India is blessed with well-developed systems of traditional medicine which hold tremendous potential in the global health scenario. Germany has considerable interest in Traditional Systems of Medicine. The Ministry of AYUSH as a part of its mandate to propagate Indian systems of Medicine globally has taken effective steps by entering into MoU with China, Malaysia, Trinidad & Tobago Hungary, Bangladesh, Nepal, Mauritius, Mongolia and Myanmar.

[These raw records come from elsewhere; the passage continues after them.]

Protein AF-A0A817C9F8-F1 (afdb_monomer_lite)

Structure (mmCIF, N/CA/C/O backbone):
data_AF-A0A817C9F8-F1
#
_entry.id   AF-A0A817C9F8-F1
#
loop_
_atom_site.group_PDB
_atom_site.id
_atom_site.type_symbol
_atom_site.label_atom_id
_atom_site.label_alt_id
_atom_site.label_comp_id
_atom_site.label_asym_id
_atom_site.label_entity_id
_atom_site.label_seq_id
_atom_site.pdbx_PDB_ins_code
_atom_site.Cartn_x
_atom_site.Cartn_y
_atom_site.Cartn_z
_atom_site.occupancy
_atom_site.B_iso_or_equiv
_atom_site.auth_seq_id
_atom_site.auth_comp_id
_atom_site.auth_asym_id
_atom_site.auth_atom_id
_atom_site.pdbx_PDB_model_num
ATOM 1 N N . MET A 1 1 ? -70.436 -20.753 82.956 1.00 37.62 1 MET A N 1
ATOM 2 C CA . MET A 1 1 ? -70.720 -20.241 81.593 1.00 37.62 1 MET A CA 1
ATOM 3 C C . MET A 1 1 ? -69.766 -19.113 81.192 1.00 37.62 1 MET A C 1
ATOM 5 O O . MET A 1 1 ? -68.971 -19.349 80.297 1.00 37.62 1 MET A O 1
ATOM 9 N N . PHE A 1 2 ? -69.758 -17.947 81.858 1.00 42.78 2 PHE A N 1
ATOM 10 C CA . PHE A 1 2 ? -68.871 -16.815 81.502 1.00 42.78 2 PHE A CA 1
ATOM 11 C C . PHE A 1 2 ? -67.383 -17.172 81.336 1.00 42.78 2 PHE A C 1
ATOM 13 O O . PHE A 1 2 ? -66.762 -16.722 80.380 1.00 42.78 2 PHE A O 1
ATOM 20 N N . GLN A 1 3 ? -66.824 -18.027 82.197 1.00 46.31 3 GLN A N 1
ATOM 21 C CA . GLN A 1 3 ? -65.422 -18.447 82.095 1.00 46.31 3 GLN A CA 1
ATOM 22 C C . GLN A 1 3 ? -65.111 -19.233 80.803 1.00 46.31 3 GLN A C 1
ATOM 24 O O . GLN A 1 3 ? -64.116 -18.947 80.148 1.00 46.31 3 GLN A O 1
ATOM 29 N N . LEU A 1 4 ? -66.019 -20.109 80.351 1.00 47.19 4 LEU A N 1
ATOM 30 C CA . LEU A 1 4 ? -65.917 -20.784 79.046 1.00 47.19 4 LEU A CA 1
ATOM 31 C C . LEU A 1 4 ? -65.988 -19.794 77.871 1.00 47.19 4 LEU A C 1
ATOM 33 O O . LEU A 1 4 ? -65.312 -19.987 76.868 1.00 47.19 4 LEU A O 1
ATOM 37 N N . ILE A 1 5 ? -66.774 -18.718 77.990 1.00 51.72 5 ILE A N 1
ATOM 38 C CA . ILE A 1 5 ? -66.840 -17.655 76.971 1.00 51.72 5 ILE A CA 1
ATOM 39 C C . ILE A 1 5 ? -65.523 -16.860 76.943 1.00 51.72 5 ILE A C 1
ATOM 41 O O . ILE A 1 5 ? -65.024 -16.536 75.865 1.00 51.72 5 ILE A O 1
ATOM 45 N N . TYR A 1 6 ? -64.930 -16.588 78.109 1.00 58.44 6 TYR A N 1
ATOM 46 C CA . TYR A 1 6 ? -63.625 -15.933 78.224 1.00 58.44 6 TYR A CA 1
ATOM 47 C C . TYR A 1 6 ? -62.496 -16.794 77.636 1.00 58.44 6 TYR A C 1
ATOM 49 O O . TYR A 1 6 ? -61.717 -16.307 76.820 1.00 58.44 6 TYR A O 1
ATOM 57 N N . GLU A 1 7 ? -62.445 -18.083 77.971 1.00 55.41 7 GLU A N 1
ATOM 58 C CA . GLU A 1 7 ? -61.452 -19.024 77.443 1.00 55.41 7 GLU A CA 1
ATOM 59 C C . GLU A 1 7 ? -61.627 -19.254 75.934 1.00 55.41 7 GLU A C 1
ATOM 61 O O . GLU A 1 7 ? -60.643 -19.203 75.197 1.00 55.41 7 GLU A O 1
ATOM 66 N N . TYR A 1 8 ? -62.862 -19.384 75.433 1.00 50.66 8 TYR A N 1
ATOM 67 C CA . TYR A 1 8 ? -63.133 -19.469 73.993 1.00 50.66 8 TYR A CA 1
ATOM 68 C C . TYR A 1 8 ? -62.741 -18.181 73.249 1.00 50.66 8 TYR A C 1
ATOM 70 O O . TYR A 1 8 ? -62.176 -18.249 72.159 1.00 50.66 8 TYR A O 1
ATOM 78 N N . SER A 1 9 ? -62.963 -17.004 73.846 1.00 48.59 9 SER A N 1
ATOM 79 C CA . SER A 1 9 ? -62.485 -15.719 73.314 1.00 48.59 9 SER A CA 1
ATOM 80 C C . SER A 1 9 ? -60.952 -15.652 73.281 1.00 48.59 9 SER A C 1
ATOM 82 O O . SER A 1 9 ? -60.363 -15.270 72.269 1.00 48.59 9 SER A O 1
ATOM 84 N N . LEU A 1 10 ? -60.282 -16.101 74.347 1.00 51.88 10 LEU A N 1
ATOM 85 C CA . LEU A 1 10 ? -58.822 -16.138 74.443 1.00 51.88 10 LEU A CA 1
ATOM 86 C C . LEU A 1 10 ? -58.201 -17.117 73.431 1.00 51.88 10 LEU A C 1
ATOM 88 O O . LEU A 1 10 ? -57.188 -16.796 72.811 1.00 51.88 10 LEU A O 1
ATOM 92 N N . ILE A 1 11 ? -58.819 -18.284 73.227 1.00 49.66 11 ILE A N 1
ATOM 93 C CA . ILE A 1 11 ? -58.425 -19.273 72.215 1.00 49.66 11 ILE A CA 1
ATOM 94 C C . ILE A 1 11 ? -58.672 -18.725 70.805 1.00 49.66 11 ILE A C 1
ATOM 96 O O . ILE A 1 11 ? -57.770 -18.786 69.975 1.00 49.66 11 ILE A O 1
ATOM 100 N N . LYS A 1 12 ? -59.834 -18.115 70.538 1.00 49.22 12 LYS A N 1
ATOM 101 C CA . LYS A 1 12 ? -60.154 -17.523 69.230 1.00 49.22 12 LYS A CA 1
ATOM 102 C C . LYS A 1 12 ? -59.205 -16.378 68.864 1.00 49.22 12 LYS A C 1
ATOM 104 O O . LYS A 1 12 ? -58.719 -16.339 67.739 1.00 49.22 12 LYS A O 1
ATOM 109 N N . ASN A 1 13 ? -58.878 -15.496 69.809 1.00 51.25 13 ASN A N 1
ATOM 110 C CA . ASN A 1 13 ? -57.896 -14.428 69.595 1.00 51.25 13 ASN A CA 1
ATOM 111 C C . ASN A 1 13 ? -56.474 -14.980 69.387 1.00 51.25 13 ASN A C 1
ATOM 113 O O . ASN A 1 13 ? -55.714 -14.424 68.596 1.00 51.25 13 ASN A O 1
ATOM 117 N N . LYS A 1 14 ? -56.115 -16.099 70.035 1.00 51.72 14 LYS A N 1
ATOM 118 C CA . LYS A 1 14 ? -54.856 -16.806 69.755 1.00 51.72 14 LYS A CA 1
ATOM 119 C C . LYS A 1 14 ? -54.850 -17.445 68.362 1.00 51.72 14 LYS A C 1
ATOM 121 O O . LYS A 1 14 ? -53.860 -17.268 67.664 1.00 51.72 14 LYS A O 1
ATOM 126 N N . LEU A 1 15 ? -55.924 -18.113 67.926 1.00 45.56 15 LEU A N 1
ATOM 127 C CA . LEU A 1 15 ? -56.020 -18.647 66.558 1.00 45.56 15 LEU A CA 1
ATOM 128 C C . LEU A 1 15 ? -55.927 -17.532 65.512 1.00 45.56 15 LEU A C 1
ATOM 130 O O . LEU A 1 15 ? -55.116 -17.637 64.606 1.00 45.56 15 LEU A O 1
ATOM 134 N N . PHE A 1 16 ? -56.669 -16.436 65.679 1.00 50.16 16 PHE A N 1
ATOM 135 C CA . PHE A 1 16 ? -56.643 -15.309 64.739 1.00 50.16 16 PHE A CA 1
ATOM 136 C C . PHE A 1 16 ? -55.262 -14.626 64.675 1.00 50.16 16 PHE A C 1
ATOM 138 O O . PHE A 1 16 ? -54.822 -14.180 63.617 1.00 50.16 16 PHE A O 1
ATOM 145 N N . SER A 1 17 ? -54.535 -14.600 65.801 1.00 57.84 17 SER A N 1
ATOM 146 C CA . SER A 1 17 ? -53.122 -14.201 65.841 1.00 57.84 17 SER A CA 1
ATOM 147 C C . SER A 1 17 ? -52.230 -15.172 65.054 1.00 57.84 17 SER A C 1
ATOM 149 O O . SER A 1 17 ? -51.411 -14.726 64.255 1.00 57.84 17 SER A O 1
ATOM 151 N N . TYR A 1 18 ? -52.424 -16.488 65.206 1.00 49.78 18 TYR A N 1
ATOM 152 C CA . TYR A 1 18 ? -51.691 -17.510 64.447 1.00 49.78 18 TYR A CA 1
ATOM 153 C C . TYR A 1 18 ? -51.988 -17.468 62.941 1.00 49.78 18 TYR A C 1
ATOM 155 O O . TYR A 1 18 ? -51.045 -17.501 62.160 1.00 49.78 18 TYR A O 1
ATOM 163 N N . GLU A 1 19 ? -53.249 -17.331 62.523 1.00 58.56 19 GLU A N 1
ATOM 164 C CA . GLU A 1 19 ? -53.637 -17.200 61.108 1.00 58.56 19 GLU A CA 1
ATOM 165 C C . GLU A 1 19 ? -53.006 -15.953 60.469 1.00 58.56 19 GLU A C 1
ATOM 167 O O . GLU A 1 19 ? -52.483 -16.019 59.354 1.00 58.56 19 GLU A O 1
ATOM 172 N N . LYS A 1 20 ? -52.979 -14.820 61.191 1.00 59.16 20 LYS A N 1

The Ministry has taken many initiatives for promotion of Ayurveda in Germany with the recommendation and cooperation of the Indian Embassy in Berlin. One of the major initiatives is the collaborative research Project between the Central Council for Research in Ayurvedic Sciences (CCRAS) and Charite University, Berlin on Osteoarthritis of the knee. The results of the trial are encouraging and the clinical trial demonstrates significant improvement in patients. The study has been completed successfully and is under publication.

A delegation led by Shri Shripad Yesso Naik, Honble Minister of State, (Independent Charge). Ministry of AYUSH had visited Germany from 15-19 October 2016 to participate in the 2nd European World Ayurveda Congress (EWAC) and have interactions with the authorities in Germany. The Congress was supported by the Ministry of AYUSH. During the visit a bilateral meeting was held between Honble MoS(IC), AYUSH with the Parliamentary State Secretary Ms. Ingrid Fischbach during which both sides had unanimously agreed to begin the process of drafting and negotiating a JDl in the field of AYUSH and Natural medicine. It is expected that the JDI would give a boost to India-Germany ties and enhance cooperation between the two countries.